Below are lines of data, and only some are wanted. Please repeat exactly those from the line that has "ATOM 74 O O" through the line that has "ATOM 88 C CA".

• Information given:

= Beginning of Section =

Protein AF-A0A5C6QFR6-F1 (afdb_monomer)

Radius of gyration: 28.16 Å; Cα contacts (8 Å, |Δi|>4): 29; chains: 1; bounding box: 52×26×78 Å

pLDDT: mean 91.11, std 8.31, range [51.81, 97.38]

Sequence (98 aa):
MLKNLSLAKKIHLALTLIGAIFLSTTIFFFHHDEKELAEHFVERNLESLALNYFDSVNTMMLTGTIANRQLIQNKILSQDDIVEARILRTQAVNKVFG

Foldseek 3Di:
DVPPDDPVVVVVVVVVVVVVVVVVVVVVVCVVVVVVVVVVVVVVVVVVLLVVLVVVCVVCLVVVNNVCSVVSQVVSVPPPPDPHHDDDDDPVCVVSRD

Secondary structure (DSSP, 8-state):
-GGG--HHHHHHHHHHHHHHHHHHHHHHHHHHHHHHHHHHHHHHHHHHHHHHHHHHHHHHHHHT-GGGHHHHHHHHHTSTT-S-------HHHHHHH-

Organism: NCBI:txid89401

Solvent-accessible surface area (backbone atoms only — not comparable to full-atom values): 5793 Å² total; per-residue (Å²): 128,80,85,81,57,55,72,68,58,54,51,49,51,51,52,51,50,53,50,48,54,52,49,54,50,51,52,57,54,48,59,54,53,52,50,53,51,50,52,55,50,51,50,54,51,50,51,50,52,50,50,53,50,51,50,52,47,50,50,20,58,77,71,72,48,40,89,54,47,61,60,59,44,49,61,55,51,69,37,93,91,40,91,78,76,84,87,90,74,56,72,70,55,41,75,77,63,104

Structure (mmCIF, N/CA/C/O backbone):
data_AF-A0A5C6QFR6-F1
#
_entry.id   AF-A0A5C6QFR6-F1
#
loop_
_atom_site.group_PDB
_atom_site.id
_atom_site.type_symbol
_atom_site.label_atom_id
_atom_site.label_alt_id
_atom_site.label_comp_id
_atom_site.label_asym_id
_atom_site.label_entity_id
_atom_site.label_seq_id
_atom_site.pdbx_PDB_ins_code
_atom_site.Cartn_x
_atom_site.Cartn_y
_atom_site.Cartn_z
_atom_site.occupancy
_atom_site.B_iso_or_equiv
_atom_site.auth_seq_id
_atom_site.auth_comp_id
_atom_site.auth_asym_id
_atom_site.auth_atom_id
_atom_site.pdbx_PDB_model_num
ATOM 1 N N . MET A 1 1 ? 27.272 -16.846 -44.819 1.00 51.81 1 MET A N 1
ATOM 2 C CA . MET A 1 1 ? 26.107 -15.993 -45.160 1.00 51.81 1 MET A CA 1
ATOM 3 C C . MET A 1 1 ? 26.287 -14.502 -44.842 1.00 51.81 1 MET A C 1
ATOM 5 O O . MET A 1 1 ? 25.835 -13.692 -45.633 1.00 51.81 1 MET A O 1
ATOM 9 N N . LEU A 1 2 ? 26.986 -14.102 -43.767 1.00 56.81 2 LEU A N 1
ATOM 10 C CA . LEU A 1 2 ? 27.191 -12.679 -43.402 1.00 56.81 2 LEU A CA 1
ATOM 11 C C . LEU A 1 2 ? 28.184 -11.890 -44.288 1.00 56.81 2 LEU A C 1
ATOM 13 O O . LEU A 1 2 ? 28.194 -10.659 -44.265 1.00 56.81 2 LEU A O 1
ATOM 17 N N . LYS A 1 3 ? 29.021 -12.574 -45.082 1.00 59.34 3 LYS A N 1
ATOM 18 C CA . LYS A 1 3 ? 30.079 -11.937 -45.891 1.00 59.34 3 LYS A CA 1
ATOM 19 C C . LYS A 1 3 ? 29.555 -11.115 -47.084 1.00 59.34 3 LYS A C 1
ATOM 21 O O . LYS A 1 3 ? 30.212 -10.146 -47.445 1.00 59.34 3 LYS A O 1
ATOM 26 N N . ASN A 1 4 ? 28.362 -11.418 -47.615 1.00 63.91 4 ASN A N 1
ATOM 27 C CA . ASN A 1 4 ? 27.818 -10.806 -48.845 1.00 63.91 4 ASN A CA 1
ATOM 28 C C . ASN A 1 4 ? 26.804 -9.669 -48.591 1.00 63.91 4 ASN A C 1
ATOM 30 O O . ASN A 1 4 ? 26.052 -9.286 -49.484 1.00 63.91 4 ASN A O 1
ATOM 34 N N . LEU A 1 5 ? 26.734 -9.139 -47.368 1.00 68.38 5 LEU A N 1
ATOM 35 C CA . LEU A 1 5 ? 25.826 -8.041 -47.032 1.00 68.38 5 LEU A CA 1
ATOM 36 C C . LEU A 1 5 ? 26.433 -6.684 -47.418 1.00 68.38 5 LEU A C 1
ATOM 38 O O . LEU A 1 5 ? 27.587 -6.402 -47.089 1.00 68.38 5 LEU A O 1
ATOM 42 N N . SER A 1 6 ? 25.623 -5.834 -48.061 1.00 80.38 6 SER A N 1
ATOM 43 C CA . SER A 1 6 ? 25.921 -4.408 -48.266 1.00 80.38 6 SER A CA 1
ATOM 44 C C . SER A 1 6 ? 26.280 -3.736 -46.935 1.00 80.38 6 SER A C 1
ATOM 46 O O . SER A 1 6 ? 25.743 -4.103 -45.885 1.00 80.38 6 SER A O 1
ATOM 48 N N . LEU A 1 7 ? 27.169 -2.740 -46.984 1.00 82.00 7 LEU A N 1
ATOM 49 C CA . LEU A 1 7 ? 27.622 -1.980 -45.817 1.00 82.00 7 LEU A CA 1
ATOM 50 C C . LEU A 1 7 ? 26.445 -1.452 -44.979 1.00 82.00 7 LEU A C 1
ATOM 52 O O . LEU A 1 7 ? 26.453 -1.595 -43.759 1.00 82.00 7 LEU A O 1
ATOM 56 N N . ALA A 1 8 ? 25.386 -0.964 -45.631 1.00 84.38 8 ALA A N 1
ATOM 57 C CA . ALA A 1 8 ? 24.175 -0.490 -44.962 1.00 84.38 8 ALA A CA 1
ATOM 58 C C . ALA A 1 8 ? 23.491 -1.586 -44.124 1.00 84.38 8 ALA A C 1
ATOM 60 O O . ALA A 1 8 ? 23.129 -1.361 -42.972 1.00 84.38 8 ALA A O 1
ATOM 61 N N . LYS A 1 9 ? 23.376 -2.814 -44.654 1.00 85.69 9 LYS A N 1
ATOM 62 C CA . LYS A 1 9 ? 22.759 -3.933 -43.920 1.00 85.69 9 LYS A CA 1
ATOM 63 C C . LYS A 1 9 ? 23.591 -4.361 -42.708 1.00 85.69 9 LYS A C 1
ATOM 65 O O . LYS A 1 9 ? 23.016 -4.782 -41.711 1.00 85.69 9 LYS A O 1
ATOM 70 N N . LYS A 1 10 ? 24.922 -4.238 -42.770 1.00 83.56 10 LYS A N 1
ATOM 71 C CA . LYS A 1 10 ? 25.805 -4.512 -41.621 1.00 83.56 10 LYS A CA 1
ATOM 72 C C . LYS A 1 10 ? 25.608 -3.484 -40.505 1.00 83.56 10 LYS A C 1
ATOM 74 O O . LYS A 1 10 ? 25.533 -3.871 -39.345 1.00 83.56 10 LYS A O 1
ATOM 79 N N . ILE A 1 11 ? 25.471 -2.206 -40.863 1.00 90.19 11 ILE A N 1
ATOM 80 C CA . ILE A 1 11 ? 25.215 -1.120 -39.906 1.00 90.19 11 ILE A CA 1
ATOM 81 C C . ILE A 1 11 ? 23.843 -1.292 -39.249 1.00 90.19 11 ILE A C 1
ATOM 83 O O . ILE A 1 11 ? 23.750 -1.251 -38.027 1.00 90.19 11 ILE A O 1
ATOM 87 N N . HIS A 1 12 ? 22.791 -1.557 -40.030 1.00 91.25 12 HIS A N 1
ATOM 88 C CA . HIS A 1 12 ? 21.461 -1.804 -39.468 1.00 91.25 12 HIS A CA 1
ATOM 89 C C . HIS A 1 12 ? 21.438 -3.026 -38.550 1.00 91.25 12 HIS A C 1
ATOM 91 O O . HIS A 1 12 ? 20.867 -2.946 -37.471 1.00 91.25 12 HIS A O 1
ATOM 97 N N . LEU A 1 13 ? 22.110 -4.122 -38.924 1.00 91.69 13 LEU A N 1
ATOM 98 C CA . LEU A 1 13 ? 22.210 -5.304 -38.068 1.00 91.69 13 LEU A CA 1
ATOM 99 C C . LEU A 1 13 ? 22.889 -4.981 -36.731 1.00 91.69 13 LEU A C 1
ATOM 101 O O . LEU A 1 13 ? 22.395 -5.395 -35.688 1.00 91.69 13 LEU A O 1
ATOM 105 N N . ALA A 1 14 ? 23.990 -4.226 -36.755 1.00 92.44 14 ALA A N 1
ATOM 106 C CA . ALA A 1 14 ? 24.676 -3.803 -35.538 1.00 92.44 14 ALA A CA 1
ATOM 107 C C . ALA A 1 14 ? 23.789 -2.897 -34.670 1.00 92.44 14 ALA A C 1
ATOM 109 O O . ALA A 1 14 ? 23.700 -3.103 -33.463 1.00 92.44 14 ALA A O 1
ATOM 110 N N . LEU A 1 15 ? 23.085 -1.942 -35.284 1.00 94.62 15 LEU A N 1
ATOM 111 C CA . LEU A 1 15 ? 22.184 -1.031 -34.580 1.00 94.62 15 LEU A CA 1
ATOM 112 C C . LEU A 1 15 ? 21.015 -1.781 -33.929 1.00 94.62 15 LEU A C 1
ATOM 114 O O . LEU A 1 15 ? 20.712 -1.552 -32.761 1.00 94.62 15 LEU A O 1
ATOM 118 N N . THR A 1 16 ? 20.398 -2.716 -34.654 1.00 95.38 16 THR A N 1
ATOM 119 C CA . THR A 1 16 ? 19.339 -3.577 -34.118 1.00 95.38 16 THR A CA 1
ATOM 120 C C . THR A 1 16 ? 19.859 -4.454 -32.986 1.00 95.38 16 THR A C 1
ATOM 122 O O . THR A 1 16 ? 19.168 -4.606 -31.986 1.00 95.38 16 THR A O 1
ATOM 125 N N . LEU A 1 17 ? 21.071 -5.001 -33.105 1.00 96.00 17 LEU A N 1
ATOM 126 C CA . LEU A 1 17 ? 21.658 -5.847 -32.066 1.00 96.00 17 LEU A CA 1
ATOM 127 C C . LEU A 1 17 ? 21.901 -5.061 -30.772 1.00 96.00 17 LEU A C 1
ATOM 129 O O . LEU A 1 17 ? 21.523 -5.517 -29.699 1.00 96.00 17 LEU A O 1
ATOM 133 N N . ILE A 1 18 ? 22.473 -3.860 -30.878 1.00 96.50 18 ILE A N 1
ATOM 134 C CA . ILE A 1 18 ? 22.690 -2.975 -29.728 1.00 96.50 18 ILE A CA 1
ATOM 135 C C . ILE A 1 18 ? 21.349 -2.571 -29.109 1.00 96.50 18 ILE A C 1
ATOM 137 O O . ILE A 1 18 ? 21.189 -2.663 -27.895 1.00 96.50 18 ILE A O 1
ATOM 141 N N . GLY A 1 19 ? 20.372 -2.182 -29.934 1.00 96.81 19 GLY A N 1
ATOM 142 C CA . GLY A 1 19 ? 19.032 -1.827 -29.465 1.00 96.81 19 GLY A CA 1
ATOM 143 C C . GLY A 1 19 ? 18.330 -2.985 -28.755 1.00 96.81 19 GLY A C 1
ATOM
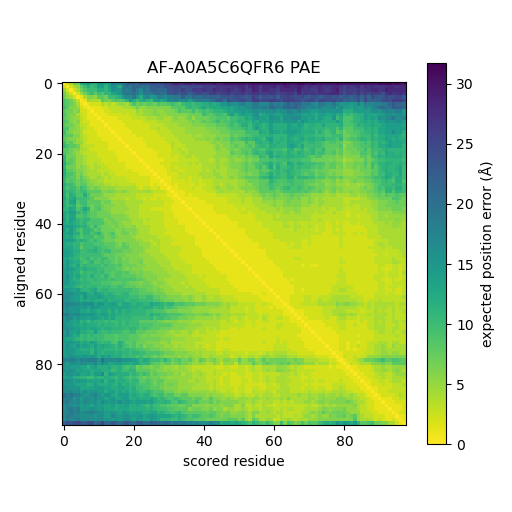 144 O O . GLY A 1 19 ? 17.737 -2.778 -27.703 1.00 96.81 19 GLY A O 1
ATOM 145 N N . ALA A 1 20 ? 18.449 -4.206 -29.280 1.00 96.88 20 ALA A N 1
ATOM 146 C CA . ALA A 1 20 ? 17.881 -5.401 -28.665 1.00 96.88 20 ALA A CA 1
ATOM 147 C C . ALA A 1 20 ? 18.539 -5.712 -27.314 1.00 96.88 20 ALA A C 1
ATOM 149 O O . ALA A 1 20 ? 17.832 -5.933 -26.339 1.00 96.88 20 ALA A O 1
ATOM 150 N N . ILE A 1 21 ? 19.874 -5.668 -27.231 1.00 96.81 21 ILE A N 1
ATOM 151 C CA . ILE A 1 21 ? 20.605 -5.899 -25.974 1.00 96.81 21 ILE A CA 1
ATOM 152 C C . ILE A 1 21 ? 20.226 -4.848 -24.927 1.00 96.81 21 ILE A C 1
ATOM 154 O O . ILE A 1 21 ? 19.957 -5.194 -23.774 1.00 96.81 21 ILE A O 1
ATOM 158 N N . PHE A 1 22 ? 20.178 -3.576 -25.325 1.00 96.69 22 PHE A N 1
ATOM 159 C CA . PHE A 1 22 ? 19.798 -2.485 -24.434 1.00 96.69 22 PHE A CA 1
ATOM 160 C C . PHE A 1 22 ? 18.365 -2.666 -23.926 1.00 96.69 22 PHE A C 1
ATOM 162 O O . PHE A 1 22 ? 18.150 -2.690 -22.719 1.00 96.69 22 PHE A O 1
ATOM 169 N N . LEU A 1 23 ? 17.411 -2.901 -24.833 1.00 96.38 23 LEU A N 1
ATOM 170 C CA . LEU A 1 23 ? 16.007 -3.118 -24.490 1.00 96.38 23 LEU A CA 1
ATOM 171 C C . LEU A 1 23 ? 15.827 -4.322 -23.559 1.00 96.38 23 LEU A C 1
ATOM 173 O O . LEU A 1 23 ? 15.140 -4.210 -22.548 1.00 96.38 23 LEU A O 1
ATOM 177 N N . SER A 1 24 ? 16.459 -5.459 -23.865 1.00 96.00 24 SER A N 1
ATOM 178 C CA . SER A 1 24 ? 16.389 -6.653 -23.019 1.00 96.00 24 SER A CA 1
ATOM 179 C C . SER A 1 24 ? 16.935 -6.390 -21.620 1.00 96.00 24 SER A C 1
ATOM 181 O O . SER A 1 24 ? 16.329 -6.821 -20.643 1.00 96.00 24 SER A O 1
ATOM 183 N N . THR A 1 25 ? 18.042 -5.653 -21.520 1.00 95.00 25 THR A N 1
ATOM 184 C CA . THR A 1 25 ? 18.614 -5.270 -20.227 1.00 95.00 25 THR A CA 1
ATOM 185 C C . THR A 1 25 ? 17.639 -4.381 -19.460 1.00 95.00 25 THR A C 1
ATOM 187 O O . THR A 1 25 ? 17.298 -4.695 -18.325 1.00 95.00 25 THR A O 1
ATOM 190 N N . THR A 1 26 ? 17.121 -3.320 -20.084 1.00 95.44 26 THR A N 1
ATOM 191 C CA . THR A 1 26 ? 16.170 -2.405 -19.439 1.00 95.44 26 THR A CA 1
ATOM 192 C C . THR A 1 26 ? 14.922 -3.126 -18.951 1.00 95.44 26 THR A C 1
ATOM 194 O O . THR A 1 26 ? 14.538 -2.922 -17.807 1.00 95.44 26 THR A O 1
ATOM 197 N N . ILE A 1 27 ? 14.320 -3.993 -19.772 1.00 94.88 27 ILE A N 1
ATOM 198 C CA . ILE A 1 27 ? 13.129 -4.764 -19.387 1.00 94.88 27 ILE A CA 1
ATOM 199 C C . ILE A 1 27 ? 13.424 -5.650 -18.173 1.00 94.88 27 ILE A C 1
ATOM 201 O O . ILE A 1 27 ? 12.605 -5.724 -17.263 1.00 94.88 27 ILE A O 1
ATOM 205 N N . PHE A 1 28 ? 14.588 -6.304 -18.144 1.00 92.69 28 PHE 
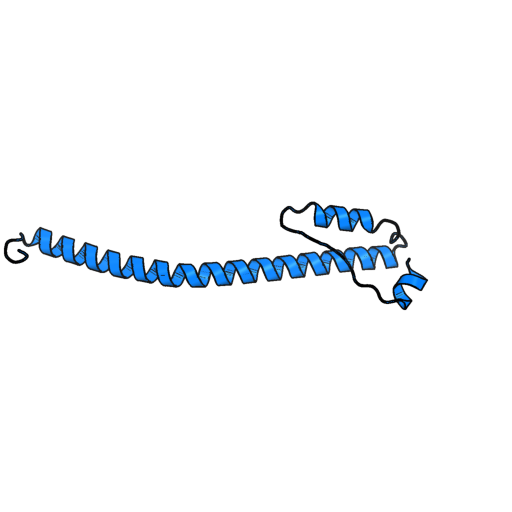A N 1
ATOM 206 C CA . PHE A 1 28 ? 14.953 -7.183 -17.037 1.00 92.69 28 PHE A CA 1
ATOM 207 C C . PHE A 1 28 ? 15.090 -6.423 -15.713 1.00 92.69 28 PHE A C 1
ATOM 209 O O . PHE A 1 28 ? 14.556 -6.871 -14.702 1.00 92.69 28 PHE A O 1
ATOM 216 N N . PHE A 1 29 ? 15.756 -5.264 -15.726 1.00 91.81 29 PHE A N 1
ATOM 217 C CA . PHE A 1 29 ? 15.876 -4.416 -14.536 1.00 91.81 29 PHE A CA 1
ATOM 218 C C . PHE A 1 29 ? 14.520 -3.838 -14.111 1.00 91.81 29 PHE A C 1
ATOM 220 O O . PHE A 1 29 ? 14.126 -3.996 -12.960 1.00 91.81 29 PHE A O 1
ATOM 227 N N . PHE A 1 30 ? 13.759 -3.269 -15.052 1.00 94.25 30 PHE A N 1
ATOM 228 C CA . PHE A 1 30 ? 12.449 -2.682 -14.755 1.00 94.25 30 PHE A CA 1
ATOM 229 C C . PHE A 1 30 ? 11.477 -3.682 -14.140 1.00 94.25 30 PHE A C 1
ATOM 231 O O . PHE A 1 30 ? 10.740 -3.326 -13.231 1.00 94.25 30 PHE A O 1
ATOM 238 N N . HIS A 1 31 ? 11.476 -4.930 -14.609 1.00 91.44 31 HIS A N 1
ATOM 239 C CA . HIS A 1 31 ? 10.545 -5.930 -14.099 1.00 91.44 31 HIS A CA 1
ATOM 240 C C . HIS A 1 31 ? 10.741 -6.219 -12.602 1.00 91.44 31 HIS A C 1
ATOM 242 O O . HIS A 1 31 ? 9.769 -6.480 -11.894 1.00 91.44 31 HIS A O 1
ATOM 248 N N . HIS A 1 32 ? 11.985 -6.176 -12.117 1.00 88.69 32 HIS A N 1
ATOM 249 C CA . HIS A 1 32 ? 12.278 -6.365 -10.700 1.00 88.69 32 HIS A CA 1
ATOM 250 C C . HIS A 1 32 ? 11.882 -5.133 -9.881 1.00 88.69 32 HIS A C 1
ATOM 252 O O . HIS A 1 32 ? 11.130 -5.258 -8.915 1.00 88.69 32 HIS A O 1
ATOM 258 N N . ASP A 1 33 ? 12.321 -3.956 -10.328 1.00 93.31 33 ASP A N 1
ATOM 259 C CA . ASP A 1 33 ? 12.104 -2.690 -9.626 1.00 93.31 33 ASP A CA 1
ATOM 260 C C . ASP A 1 33 ? 10.610 -2.329 -9.550 1.00 93.31 33 ASP A C 1
ATOM 262 O O . ASP A 1 33 ? 10.127 -1.845 -8.528 1.00 93.31 33 ASP A O 1
ATOM 266 N N . GLU A 1 34 ? 9.846 -2.598 -10.614 1.00 94.75 34 GLU A N 1
ATOM 267 C CA . GLU A 1 34 ? 8.402 -2.348 -10.662 1.00 94.75 34 GLU A CA 1
ATOM 268 C C . GLU A 1 34 ? 7.648 -3.216 -9.653 1.00 94.75 34 GLU A C 1
ATOM 270 O O . GLU A 1 34 ? 6.742 -2.730 -8.973 1.00 94.75 34 GLU A O 1
ATOM 275 N N . LYS A 1 35 ? 8.046 -4.486 -9.511 1.00 93.81 35 LYS A N 1
ATOM 276 C CA . LYS A 1 35 ? 7.442 -5.389 -8.532 1.00 93.81 35 LYS A CA 1
ATOM 277 C C . LYS A 1 35 ? 7.728 -4.925 -7.104 1.00 93.81 35 LYS A C 1
ATOM 279 O O . LYS A 1 35 ? 6.798 -4.855 -6.305 1.00 93.81 35 LYS A O 1
ATOM 284 N N . GLU A 1 36 ? 8.983 -4.601 -6.794 1.00 95.88 36 GLU A N 1
ATOM 285 C CA . GLU A 
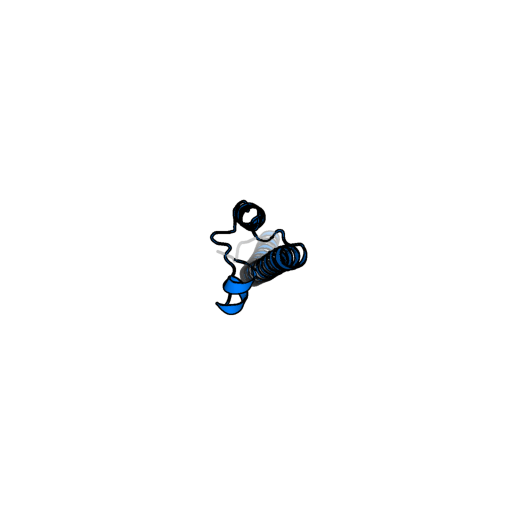1 36 ? 9.371 -4.116 -5.465 1.00 95.88 36 GLU A CA 1
ATOM 286 C C . GLU A 1 36 ? 8.628 -2.821 -5.115 1.00 95.88 36 GLU A C 1
ATOM 288 O O . GLU A 1 36 ? 8.047 -2.701 -4.037 1.00 95.88 36 GLU A O 1
ATOM 293 N N . LEU A 1 37 ? 8.564 -1.876 -6.056 1.00 96.38 37 LEU A N 1
ATOM 294 C CA . LEU A 1 37 ? 7.849 -0.621 -5.861 1.00 96.38 37 LEU A CA 1
ATOM 295 C C . LEU A 1 37 ? 6.348 -0.844 -5.635 1.00 96.38 37 LEU A C 1
ATOM 297 O O . LEU A 1 37 ? 5.765 -0.203 -4.759 1.00 96.38 37 LEU A O 1
ATOM 301 N N . ALA A 1 38 ? 5.725 -1.740 -6.404 1.00 96.31 38 ALA A N 1
ATOM 302 C CA . ALA A 1 38 ? 4.311 -2.064 -6.258 1.00 96.31 38 ALA A CA 1
ATOM 303 C C . ALA A 1 38 ? 4.012 -2.704 -4.894 1.00 96.31 38 ALA A C 1
ATOM 305 O O . ALA A 1 38 ? 3.083 -2.268 -4.213 1.00 96.31 38 ALA A O 1
ATOM 306 N N . GLU A 1 39 ? 4.812 -3.683 -4.462 1.00 96.12 39 GLU A N 1
ATOM 307 C CA . GLU A 1 39 ? 4.668 -4.317 -3.145 1.00 96.12 39 GLU A CA 1
ATOM 308 C C . GLU A 1 39 ? 4.819 -3.286 -2.020 1.00 96.12 39 GLU A C 1
ATOM 310 O O . GLU A 1 39 ? 3.947 -3.171 -1.157 1.00 96.12 39 GLU A O 1
ATOM 315 N N . HIS A 1 40 ? 5.864 -2.461 -2.083 1.00 97.38 40 HIS A N 1
ATOM 316 C CA . HIS A 1 40 ? 6.147 -1.463 -1.058 1.00 97.38 40 HIS A CA 1
ATOM 317 C C . HIS A 1 40 ? 5.085 -0.352 -1.009 1.00 97.38 40 HIS A C 1
ATOM 319 O O . HIS A 1 40 ? 4.775 0.185 0.061 1.00 97.38 40 HIS A O 1
ATOM 325 N N . PHE A 1 41 ? 4.509 0.006 -2.159 1.00 96.25 41 PHE A N 1
ATOM 326 C CA . PHE A 1 41 ? 3.393 0.943 -2.245 1.00 96.25 41 PHE A CA 1
ATOM 327 C C . PHE A 1 41 ? 2.125 0.365 -1.606 1.00 96.25 41 PHE A C 1
ATOM 329 O O . PHE A 1 41 ? 1.490 1.043 -0.795 1.00 96.25 41 PHE A O 1
ATOM 336 N N . VAL A 1 42 ? 1.780 -0.885 -1.932 1.00 95.00 42 VAL A N 1
ATOM 337 C CA . VAL A 1 42 ? 0.611 -1.573 -1.367 1.00 95.00 42 VAL A CA 1
ATOM 338 C C . VAL A 1 42 ? 0.751 -1.728 0.145 1.00 95.00 42 VAL A C 1
ATOM 340 O O . VAL A 1 42 ? -0.192 -1.409 0.865 1.00 95.00 42 VAL A O 1
ATOM 343 N N . GLU A 1 43 ? 1.923 -2.132 0.639 1.00 96.38 43 GLU A N 1
ATOM 344 C CA . GLU A 1 43 ? 2.197 -2.264 2.073 1.00 96.38 43 GLU A CA 1
ATOM 345 C C . GLU A 1 43 ? 1.971 -0.942 2.813 1.00 96.38 43 GLU A C 1
ATOM 347 O O . GLU A 1 43 ? 1.203 -0.884 3.773 1.00 96.38 43 GLU A O 1
ATOM 352 N N . ARG A 1 44 ? 2.571 0.150 2.326 1.00 96.56 44 ARG A N 1
ATOM 353 C CA . ARG A 1 44 ? 2.428 1.473 2.949 1.00 96.56 44 ARG A CA 1
ATOM 354 C C . ARG A 1 44 ? 0.998 1.994 2.904 1.00 96.56 44 ARG A C 1
ATOM 356 O O . ARG A 1 44 ? 0.539 2.631 3.854 1.00 96.56 44 ARG A O 1
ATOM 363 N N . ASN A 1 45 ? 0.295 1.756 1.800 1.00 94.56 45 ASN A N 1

= End of Section =

• Exercise result:
ATOM 74 O O . LYS A 1 10 ? 25.533 -3.871 -39.345 1.00 83.56 10 LYS A O 1
ATOM 79 N N . ILE A 1 11 ? 25.471 -2.206 -40.863 1.00 90.19 11 ILE A N 1
ATOM 80 C CA . ILE A 1 11 ? 25.215 -1.120 -39.906 1.00 90.19 11 ILE A CA 1
ATOM 81 C C . ILE A 1 11 ? 23.843 -1.292 -39.249 1.00 90.19 11 ILE A C 1
ATOM 83 O O . ILE A 1 11 ? 23.750 -1.251 -38.027 1.00 90.19 11 ILE A O 1
ATOM 87 N N . HIS A 1 12 ? 22.791 -1.557 -40.030 1.00 91.25 12 HIS A N 1
ATOM 88 C CA . HIS A 1 12 ? 21.461 -1.804 -39.468 1.00 91.25 12 HIS A CA 1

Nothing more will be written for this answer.